Specialty electronic game and PC entertainment software retailer GameStop Corporation (GME) is one stock that is no stranger to volatility. After dropping from an area just north of $60 in late 2007 the stock didn’t find a real bouncable bottom until late 2008 closer to the $17 area, from where it rallied into the spring of 2009. For the ensuing four years the stock traded in a range, albeit a wide and choppy one, between $15.50 on the low end and almost $29 on the upper end.
In August 2012 the stock finally found a more serious bottom, which seemingly coiled the stock up and made it spring higher into 2013. The stock has since been on an unstoppable tear which in May brought it to the 50% retracement level of the entire massive sell-off from the late 2007 peak down to the August 2012 lows. GameStop Corporation (GME) has overcome plenty of technically important resistance areas in this near vertical leap since August 2012. The break out of the aforementioned trading range in April of this year was important, but from an even longer-term perspective the current juncture may hold more important clues for the stock’s fate.
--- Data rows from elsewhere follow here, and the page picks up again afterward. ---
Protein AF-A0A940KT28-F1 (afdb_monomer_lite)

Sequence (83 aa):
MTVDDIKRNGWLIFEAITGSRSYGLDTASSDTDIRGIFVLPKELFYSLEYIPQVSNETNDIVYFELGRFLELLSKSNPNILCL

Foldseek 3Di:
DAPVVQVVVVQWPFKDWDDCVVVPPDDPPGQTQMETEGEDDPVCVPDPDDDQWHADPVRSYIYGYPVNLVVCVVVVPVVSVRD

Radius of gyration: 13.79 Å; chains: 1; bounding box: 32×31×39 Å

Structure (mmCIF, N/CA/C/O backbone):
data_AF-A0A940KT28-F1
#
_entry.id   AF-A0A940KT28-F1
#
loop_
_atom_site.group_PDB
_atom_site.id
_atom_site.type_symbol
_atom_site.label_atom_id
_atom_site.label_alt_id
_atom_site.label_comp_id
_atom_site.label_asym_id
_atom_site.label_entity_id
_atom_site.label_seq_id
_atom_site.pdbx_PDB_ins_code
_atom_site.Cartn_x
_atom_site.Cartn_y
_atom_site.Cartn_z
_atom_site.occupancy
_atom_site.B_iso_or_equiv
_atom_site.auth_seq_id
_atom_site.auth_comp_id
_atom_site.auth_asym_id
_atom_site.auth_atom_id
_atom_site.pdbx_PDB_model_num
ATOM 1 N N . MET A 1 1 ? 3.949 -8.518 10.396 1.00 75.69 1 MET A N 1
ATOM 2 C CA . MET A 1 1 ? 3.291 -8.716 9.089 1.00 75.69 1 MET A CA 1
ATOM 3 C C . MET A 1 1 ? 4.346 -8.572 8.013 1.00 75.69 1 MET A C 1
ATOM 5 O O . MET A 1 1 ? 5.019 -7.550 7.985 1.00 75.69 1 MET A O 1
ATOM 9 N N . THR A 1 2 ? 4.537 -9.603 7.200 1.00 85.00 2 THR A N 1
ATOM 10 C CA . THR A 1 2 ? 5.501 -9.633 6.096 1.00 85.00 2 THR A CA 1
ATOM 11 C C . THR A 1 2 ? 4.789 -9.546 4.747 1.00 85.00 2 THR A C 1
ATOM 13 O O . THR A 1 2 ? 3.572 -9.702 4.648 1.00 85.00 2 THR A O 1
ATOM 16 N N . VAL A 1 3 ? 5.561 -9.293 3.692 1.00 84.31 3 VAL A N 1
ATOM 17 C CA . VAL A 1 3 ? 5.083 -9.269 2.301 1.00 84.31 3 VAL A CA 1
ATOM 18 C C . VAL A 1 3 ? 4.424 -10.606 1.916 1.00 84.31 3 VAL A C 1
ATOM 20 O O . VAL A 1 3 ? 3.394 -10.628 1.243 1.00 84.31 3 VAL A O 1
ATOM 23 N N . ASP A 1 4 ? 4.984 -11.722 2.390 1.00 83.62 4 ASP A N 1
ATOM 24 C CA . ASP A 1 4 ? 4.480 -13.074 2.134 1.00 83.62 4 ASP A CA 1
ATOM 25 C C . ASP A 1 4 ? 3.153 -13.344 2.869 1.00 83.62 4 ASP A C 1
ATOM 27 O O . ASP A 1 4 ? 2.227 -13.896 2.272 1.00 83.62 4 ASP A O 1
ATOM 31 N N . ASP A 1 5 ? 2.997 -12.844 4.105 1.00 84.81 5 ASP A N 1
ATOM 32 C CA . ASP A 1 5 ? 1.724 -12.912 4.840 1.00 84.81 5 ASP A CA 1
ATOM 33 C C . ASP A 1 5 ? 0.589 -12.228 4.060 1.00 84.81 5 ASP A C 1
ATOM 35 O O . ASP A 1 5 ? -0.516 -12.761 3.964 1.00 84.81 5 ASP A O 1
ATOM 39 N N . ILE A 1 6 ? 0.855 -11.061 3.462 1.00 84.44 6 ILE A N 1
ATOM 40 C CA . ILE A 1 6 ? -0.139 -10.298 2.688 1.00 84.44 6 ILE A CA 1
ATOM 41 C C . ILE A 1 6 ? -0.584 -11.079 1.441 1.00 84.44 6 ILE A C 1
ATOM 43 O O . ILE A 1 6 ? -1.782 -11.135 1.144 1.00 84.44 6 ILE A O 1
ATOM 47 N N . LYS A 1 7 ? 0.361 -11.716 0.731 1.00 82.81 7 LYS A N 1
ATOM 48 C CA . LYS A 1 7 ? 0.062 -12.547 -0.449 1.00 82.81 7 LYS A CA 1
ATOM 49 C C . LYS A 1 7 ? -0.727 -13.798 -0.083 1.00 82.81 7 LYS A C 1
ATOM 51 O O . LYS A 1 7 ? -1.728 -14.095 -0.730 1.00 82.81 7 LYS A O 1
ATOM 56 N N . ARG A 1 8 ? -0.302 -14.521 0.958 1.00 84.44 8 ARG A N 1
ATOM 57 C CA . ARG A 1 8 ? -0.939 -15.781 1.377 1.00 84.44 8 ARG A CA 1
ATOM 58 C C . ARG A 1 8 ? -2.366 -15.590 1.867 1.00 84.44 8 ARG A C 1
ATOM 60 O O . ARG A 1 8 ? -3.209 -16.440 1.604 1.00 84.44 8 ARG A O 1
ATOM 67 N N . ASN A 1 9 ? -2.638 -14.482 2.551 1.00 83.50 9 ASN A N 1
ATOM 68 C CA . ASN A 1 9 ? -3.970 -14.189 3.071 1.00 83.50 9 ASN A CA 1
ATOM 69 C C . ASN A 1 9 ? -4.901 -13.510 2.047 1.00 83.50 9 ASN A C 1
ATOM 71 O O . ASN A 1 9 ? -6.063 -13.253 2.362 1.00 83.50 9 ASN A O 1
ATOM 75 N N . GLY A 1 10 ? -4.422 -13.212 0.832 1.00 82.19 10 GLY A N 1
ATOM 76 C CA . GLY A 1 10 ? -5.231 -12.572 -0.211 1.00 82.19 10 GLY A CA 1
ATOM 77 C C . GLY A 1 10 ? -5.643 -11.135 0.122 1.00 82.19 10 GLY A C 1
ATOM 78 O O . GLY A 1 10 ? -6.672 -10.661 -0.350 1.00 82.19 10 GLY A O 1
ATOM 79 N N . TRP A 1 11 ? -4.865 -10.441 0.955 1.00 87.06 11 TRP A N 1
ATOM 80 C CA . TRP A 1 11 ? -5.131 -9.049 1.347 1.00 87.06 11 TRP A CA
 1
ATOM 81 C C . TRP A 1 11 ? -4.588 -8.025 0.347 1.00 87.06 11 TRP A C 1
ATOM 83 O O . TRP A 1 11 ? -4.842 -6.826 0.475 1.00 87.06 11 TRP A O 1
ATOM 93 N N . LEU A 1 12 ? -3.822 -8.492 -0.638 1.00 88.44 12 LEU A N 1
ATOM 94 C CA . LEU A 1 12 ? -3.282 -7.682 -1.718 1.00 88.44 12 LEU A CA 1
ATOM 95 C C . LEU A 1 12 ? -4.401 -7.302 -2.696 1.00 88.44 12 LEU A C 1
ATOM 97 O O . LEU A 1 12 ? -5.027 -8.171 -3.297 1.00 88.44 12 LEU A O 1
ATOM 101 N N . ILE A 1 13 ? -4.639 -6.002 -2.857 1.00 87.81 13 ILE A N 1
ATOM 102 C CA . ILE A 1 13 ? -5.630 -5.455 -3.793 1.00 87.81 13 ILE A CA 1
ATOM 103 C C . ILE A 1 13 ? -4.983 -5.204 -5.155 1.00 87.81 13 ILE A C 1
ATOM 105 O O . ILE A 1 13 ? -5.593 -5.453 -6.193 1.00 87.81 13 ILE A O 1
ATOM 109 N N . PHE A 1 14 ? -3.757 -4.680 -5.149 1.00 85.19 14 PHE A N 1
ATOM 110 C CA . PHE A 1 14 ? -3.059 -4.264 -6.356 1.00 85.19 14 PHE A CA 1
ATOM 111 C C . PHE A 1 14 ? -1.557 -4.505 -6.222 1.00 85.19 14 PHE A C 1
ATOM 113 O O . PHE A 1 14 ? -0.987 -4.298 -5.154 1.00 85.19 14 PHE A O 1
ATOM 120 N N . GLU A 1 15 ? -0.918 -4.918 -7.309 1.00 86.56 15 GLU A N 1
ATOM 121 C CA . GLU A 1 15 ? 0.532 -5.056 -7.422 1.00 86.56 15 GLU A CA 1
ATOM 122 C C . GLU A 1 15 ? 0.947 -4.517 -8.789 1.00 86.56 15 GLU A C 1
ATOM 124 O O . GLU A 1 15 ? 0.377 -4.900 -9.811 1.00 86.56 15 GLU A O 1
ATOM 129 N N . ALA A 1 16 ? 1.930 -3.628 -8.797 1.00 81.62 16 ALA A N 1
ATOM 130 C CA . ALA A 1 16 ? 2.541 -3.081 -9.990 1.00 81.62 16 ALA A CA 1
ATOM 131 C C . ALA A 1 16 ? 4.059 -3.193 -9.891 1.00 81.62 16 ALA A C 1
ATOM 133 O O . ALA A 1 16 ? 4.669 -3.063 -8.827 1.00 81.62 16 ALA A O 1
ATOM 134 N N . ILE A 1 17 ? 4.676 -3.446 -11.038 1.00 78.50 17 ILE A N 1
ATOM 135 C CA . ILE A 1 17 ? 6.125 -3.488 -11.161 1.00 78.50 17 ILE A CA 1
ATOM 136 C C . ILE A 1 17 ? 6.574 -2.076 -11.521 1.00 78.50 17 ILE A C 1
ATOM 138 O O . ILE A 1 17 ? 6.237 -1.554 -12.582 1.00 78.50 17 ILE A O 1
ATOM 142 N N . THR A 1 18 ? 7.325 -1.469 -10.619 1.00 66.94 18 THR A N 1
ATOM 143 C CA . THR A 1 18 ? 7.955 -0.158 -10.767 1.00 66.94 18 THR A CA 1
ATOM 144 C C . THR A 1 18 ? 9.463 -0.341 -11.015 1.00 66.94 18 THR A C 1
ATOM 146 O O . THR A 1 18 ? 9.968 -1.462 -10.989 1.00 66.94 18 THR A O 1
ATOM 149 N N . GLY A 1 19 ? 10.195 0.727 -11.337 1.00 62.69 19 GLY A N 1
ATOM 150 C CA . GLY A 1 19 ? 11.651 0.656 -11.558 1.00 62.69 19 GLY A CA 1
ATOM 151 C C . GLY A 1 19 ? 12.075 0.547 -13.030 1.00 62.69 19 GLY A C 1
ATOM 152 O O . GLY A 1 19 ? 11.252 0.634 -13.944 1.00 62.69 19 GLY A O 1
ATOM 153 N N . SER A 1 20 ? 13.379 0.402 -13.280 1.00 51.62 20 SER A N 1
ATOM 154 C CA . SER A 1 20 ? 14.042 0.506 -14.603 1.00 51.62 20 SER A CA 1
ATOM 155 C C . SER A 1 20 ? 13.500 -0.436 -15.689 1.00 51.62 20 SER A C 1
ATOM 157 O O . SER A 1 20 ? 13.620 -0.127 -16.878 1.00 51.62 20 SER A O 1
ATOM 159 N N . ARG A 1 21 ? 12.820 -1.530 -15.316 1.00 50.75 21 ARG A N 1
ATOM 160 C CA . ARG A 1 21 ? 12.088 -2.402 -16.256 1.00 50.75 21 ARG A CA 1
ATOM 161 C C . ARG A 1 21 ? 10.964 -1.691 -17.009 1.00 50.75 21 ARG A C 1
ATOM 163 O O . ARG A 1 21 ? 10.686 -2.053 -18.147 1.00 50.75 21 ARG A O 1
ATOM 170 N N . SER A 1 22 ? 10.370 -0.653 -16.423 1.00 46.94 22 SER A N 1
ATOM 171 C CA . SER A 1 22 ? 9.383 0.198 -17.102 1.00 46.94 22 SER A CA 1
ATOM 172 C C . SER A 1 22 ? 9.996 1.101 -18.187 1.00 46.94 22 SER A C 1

On the daily chart of GameStop Corporation (GME) note that the important breakout took place on March 28th, which snapped the stock out of a wedge/pennant pattern (blue lines) and ultimately paved the way for the breakout of the longer-standing trading range discussed above. The steep rally into mid-May then quickly corrected to the 61.80% Fibonacci support line (i.e. exactly where it should have found support) into late May. The stock then immediately took off again and just last Friday June 14th re-tested the mid-May highs, which of course coincide with the 50% retracement on the long-term chart above. Should the stock be able to overcome the May highs around $39.70 it would open up the gates toward $44. Prudent traders will always be on the lookout for any potential nasty bearish reversals, which can ruin a bull party within minutes.